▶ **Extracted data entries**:
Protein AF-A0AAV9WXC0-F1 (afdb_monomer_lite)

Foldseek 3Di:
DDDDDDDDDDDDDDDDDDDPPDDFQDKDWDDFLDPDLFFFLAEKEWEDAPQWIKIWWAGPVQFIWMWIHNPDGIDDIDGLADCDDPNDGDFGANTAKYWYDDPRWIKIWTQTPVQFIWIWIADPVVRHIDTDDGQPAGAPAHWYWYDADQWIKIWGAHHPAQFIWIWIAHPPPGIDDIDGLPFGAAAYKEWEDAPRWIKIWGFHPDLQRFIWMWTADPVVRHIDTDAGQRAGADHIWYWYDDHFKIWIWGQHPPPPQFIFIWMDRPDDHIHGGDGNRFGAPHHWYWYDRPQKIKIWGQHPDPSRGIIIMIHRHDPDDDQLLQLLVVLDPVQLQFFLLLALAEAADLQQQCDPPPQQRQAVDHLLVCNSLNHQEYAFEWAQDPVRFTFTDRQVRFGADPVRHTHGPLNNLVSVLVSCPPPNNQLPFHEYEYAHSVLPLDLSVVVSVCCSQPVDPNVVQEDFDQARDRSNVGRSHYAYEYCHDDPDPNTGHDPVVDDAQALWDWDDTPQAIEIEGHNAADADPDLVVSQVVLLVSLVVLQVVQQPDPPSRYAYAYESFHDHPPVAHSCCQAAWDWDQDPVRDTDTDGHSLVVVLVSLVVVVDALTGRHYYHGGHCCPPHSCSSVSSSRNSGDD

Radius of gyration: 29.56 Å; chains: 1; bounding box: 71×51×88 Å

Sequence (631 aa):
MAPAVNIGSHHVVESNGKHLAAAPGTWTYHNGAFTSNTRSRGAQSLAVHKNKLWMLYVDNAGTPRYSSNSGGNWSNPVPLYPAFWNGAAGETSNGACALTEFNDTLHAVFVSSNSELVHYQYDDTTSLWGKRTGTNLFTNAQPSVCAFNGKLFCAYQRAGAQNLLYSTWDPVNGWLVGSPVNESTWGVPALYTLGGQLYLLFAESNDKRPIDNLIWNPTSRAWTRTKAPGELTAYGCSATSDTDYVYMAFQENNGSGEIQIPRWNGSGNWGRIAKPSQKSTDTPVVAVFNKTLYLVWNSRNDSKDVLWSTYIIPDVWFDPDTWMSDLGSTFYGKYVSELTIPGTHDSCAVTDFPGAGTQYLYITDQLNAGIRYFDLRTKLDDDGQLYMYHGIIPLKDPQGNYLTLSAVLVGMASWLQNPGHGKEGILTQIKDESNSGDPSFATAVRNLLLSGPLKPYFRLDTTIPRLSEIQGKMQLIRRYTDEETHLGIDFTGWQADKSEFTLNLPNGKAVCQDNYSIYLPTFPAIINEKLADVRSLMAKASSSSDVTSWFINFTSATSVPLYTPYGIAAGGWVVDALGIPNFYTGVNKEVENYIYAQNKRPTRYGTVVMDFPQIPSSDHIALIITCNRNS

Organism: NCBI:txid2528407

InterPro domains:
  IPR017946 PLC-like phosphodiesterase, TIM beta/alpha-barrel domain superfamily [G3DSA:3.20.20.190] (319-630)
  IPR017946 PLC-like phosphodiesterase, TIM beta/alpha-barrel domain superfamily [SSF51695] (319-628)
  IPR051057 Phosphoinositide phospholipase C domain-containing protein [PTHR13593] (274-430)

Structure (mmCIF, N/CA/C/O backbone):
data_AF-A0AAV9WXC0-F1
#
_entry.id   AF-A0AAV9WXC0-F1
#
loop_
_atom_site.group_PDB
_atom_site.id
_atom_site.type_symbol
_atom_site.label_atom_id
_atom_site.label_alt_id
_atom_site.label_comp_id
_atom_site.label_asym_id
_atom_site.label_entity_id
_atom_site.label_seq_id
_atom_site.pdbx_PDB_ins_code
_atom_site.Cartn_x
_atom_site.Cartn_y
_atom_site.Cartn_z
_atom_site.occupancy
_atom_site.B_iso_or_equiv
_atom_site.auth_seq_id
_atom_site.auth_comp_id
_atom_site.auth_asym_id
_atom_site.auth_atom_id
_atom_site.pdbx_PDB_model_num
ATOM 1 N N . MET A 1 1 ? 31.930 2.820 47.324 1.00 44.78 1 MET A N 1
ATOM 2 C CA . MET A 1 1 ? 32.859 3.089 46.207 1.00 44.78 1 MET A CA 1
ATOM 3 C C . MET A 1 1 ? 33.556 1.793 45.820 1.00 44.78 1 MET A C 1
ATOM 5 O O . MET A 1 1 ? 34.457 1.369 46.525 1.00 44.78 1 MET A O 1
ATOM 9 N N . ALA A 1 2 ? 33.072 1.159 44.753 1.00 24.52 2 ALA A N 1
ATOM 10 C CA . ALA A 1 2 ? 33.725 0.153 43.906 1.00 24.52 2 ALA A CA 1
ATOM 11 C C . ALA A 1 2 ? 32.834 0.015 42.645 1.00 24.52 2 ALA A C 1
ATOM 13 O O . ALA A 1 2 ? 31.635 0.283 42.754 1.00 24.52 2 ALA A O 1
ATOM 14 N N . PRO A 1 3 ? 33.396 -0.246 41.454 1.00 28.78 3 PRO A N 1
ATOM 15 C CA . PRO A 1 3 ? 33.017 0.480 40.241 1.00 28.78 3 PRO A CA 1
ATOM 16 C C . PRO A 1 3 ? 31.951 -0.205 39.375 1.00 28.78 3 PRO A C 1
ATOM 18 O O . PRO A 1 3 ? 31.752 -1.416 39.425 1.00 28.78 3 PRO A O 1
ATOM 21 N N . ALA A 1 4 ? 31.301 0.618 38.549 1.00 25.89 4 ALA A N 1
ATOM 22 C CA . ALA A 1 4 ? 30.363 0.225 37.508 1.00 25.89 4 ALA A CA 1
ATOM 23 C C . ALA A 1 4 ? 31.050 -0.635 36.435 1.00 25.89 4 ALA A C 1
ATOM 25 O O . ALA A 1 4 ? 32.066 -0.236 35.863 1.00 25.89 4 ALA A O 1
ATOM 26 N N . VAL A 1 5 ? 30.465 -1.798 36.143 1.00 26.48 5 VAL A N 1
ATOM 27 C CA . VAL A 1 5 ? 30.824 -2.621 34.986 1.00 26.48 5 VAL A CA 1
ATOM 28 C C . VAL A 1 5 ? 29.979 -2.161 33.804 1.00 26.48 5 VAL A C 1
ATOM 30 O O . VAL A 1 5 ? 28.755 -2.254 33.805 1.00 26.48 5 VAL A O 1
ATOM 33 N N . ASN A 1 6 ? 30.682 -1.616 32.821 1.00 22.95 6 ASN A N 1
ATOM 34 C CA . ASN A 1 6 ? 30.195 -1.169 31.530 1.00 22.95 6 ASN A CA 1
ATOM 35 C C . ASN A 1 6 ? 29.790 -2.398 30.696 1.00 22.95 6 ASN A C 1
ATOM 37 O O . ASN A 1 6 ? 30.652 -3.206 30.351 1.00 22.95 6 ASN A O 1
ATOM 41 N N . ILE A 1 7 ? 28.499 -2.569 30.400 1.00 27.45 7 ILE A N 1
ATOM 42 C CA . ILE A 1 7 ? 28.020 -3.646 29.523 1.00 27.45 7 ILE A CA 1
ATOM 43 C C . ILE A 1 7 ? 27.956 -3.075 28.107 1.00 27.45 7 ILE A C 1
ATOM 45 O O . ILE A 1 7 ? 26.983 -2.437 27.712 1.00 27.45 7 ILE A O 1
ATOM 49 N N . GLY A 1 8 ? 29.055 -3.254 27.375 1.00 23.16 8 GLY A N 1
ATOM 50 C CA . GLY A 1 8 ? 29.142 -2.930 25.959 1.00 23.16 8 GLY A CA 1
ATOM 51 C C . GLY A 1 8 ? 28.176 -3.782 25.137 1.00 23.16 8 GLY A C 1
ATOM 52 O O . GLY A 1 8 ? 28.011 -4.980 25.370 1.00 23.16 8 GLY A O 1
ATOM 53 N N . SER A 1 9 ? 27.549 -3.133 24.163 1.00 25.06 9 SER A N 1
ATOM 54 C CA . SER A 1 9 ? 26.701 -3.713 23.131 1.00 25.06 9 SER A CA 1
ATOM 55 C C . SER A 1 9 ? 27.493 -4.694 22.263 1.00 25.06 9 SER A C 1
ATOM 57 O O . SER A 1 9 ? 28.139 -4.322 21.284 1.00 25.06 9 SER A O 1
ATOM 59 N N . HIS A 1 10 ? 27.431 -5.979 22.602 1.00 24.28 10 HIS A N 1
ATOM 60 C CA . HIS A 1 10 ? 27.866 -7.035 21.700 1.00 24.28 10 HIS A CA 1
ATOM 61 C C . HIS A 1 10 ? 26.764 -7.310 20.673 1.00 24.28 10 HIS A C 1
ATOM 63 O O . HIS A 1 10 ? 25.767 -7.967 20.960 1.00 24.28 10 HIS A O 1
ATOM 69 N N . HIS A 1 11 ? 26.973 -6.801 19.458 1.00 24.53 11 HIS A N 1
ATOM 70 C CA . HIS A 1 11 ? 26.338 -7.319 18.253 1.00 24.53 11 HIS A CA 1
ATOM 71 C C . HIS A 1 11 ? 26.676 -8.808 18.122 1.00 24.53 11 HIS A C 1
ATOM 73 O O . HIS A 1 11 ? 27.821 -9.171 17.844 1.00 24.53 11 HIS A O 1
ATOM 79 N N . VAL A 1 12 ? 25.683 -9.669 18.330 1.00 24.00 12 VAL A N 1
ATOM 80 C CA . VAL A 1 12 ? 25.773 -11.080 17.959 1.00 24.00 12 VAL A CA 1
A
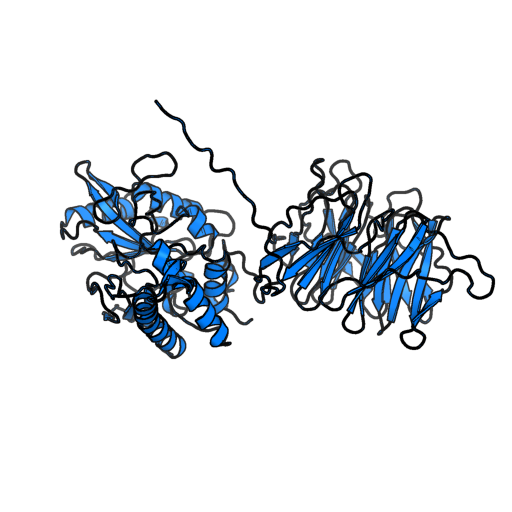TOM 81 C C . VAL A 1 12 ? 25.506 -11.168 16.461 1.00 24.00 12 VAL A C 1
ATOM 83 O O . VAL A 1 12 ? 24.411 -10.881 15.984 1.00 24.00 12 VAL A O 1
ATOM 86 N N . VAL A 1 13 ? 26.547 -11.530 15.717 1.00 25.88 13 VAL A N 1
ATOM 87 C CA . VAL A 1 13 ? 26.443 -11.987 14.332 1.00 25.88 13 VAL A CA 1
ATOM 88 C C . VAL A 1 13 ? 25.927 -13.421 14.388 1.00 25.88 13 VAL A C 1
ATOM 90 O O . VAL A 1 13 ? 26.695 -14.348 14.641 1.00 25.88 13 VAL A O 1
ATOM 93 N N . GLU A 1 14 ? 24.626 -13.616 14.181 1.00 25.36 14 GLU A N 1
ATOM 94 C CA . GLU A 1 14 ? 24.087 -14.954 13.943 1.00 25.36 14 GLU A CA 1
ATOM 95 C C . GLU A 1 14 ? 24.294 -15.332 12.475 1.00 25.36 14 GLU A C 1
ATOM 97 O O . GLU A 1 14 ? 23.664 -14.815 11.554 1.00 25.36 14 GLU A O 1
ATOM 102 N N . SER A 1 15 ? 25.224 -16.261 12.273 1.00 26.88 15 SER A N 1
ATOM 103 C CA . SER A 1 15 ? 25.296 -17.088 11.078 1.00 26.88 15 SER A CA 1
ATOM 104 C C . SER A 1 15 ? 24.468 -18.340 11.343 1.00 26.88 15 SER A C 1
ATOM 106 O O . SER A 1 15 ? 24.809 -19.106 12.236 1.00 26.88 15 SER A O 1
ATOM 108 N N . ASN A 1 16 ? 23.357 -18.512 10.621 1.00 25.33 16 ASN A N 1
ATOM 109 C CA . ASN A 1 16 ? 22.816 -19.806 10.188 1.00 25.33 16 ASN A CA 1
ATOM 110 C C . ASN A 1 16 ? 21.577 -19.589 9.308 1.00 25.33 16 ASN A C 1
ATOM 112 O O . ASN A 1 16 ? 20.592 -18.973 9.704 1.00 25.33 16 ASN A O 1
ATOM 116 N N . GLY A 1 17 ? 21.654 -20.090 8.075 1.00 26.67 17 GLY A N 1
ATOM 117 C CA . GLY A 1 17 ? 20.690 -19.837 7.012 1.00 26.67 17 GLY A CA 1
ATOM 118 C C . GLY A 1 17 ? 19.346 -20.531 7.212 1.00 26.67 17 GLY A C 1
ATOM 119 O O . GLY A 1 17 ? 19.157 -21.680 6.818 1.00 26.67 17 GLY A O 1
ATOM 120 N N . LYS A 1 18 ? 18.375 -19.770 7.710 1.00 23.64 18 LYS A N 1
ATOM 121 C CA . LYS A 1 18 ? 16.962 -19.911 7.356 1.00 23.64 18 LYS A CA 1
ATOM 122 C C . LYS A 1 18 ? 16.465 -18.530 6.945 1.00 23.64 18 LYS A C 1
ATOM 124 O O . LYS A 1 18 ? 16.242 -17.676 7.794 1.00 23.64 18 LYS A O 1
ATOM 129 N N . HIS A 1 19 ? 16.354 -18.297 5.638 1.00 25.61 19 HIS A N 1
ATOM 130 C CA . HIS A 1 19 ? 15.759 -17.075 5.105 1.00 25.61 19 HIS A CA 1
ATOM 131 C C . HIS A 1 19 ? 14.295 -17.017 5.553 1.00 25.61 19 HIS A C 1
ATOM 133 O O . HIS A 1 19 ? 13.447 -17.730 5.018 1.00 25.61 19 HIS A O 1
ATOM 139 N N . LEU A 1 20 ? 14.009 -16.191 6.560 1.00 26.86 20 LEU A N 1
ATOM 140 C CA . LEU A 1 20 ? 12.664 -15.682 6.791 1.00 26.86 20 LEU A CA 1
ATOM 141 C C . LEU A 1 20 ? 12.250 -14.989 5.488 1.00 26.86 20 LEU A C 1
ATOM 143 O O . LEU A 1 20 ? 12.950 -14.088 5.024 1.00 26.86 20 LEU A O 1
ATOM 147 N N . ALA A 1 21 ? 11.181 -15.464 4.847 1.00 36.00 21 ALA A N 1
ATOM 148 C CA . ALA A 1 21 ? 10.627 -14.785 3.683 1.00 36.00 21 ALA A CA 1
ATOM 149 C C . ALA A 1 21 ? 10.310 -13.339 4.088 1.00 36.00 21 ALA A C 1
ATOM 151 O O . ALA A 1 21 ? 9.683 -13.117 5.126 1.00 36.00 21 ALA A O 1
ATOM 152 N N . ALA A 1 22 ? 10.799 -12.368 3.316 1.00 41.56 22 ALA A N 1
ATOM 153 C CA . ALA A 1 22 ? 10.527 -10.963 3.583 1.00 41.56 22 ALA A CA 1
ATOM 154 C C . ALA A 1 22 ? 9.009 -10.709 3.587 1.00 41.56 22 ALA A C 1
ATOM 156 O O . ALA A 1 22 ? 8.264 -11.361 2.852 1.00 41.56 22 ALA A O 1
ATOM 157 N N . ALA A 1 23 ? 8.544 -9.789 4.431 1.00 42.09 23 ALA A N 1
ATOM 158 C CA . ALA A 1 23 ? 7.133 -9.426 4.470 1.00 42.09 23 ALA A CA 1
ATOM 159 C C . ALA A 1 23 ? 6.769 -8.589 3.222 1.00 42.09 23 ALA A C 1
ATOM 161 O O . ALA A 1 23 ? 7.570 -7.730 2.822 1.00 42.09 23 ALA A O 1
ATOM 162 N N . PRO A 1 24 ? 5.603 -8.820 2.584 1.00 57.62 24 PRO A N 1
ATOM 163 C CA . PRO A 1 24 ? 5.086 -7.941 1.536 1.00 57.62 24 PRO A CA 1
ATOM 164 C C . PRO A 1 24 ? 5.085 -6.489 2.000 1.00 57.62 24 PRO A C 1
ATOM 166 O O . PRO A 1 24 ? 4.678 -6.212 3.114 1.00 57.62 24 PRO A O 1
ATOM 169 N N . GLY A 1 25 ? 5.529 -5.555 1.164 1.00 61.75 25 GLY A N 1
ATOM 170 C CA . GLY A 1 25 ? 5.573 -4.149 1.563 1.00 61.75 25 GLY A CA 1
ATOM 171 C C . GLY A 1 25 ? 6.906 -3.668 2.148 1.00 61.75 25 GLY A C 1
ATOM 172 O O . GLY A 1 25 ? 7.047 -2.473 2.411 1.00 61.75 25 GLY A O 1
ATOM 173 N N . THR A 1 26 ? 7.902 -4.551 2.296 1.00 67.38 26 THR A N 1
ATOM 174 C CA . THR A 1 26 ? 9.224 -4.210 2.851 1.00 67.38 26 THR A CA 1
ATOM 175 C C . THR A 1 26 ? 10.367 -4.409 1.855 1.00 67.38 26 THR A C 1
ATOM 177 O O . THR A 1 26 ? 10.343 -5.300 1.003 1.00 67.38 26 THR A O 1
ATOM 180 N N . TRP A 1 27 ? 11.398 -3.564 1.966 1.00 80.31 27 TRP A N 1
ATOM 181 C CA . TRP A 1 27 ? 12.637 -3.706 1.202 1.00 80.31 27 TRP A CA 1
ATOM 182 C C . TRP A 1 27 ? 13.589 -4.684 1.883 1.00 80.31 27 TRP A C 1
ATOM 184 O O . TRP A 1 27 ? 13.923 -4.534 3.054 1.00 80.31 27 TRP A O 1
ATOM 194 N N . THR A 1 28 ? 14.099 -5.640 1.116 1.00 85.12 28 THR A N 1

▶ **Task goal**: Please go through the data and copy each line containing the word "barrel".

▶ **Answer**:
  IPR017946 PLC-like phosphodiesterase, TIM beta/alpha-barrel domain superfamily [G3DSA:3.20.20.190] (319-630)
  IPR017946 PLC-like phosphodiesterase, TIM beta/alpha-barrel domain superfamily [SSF51695] (319-628)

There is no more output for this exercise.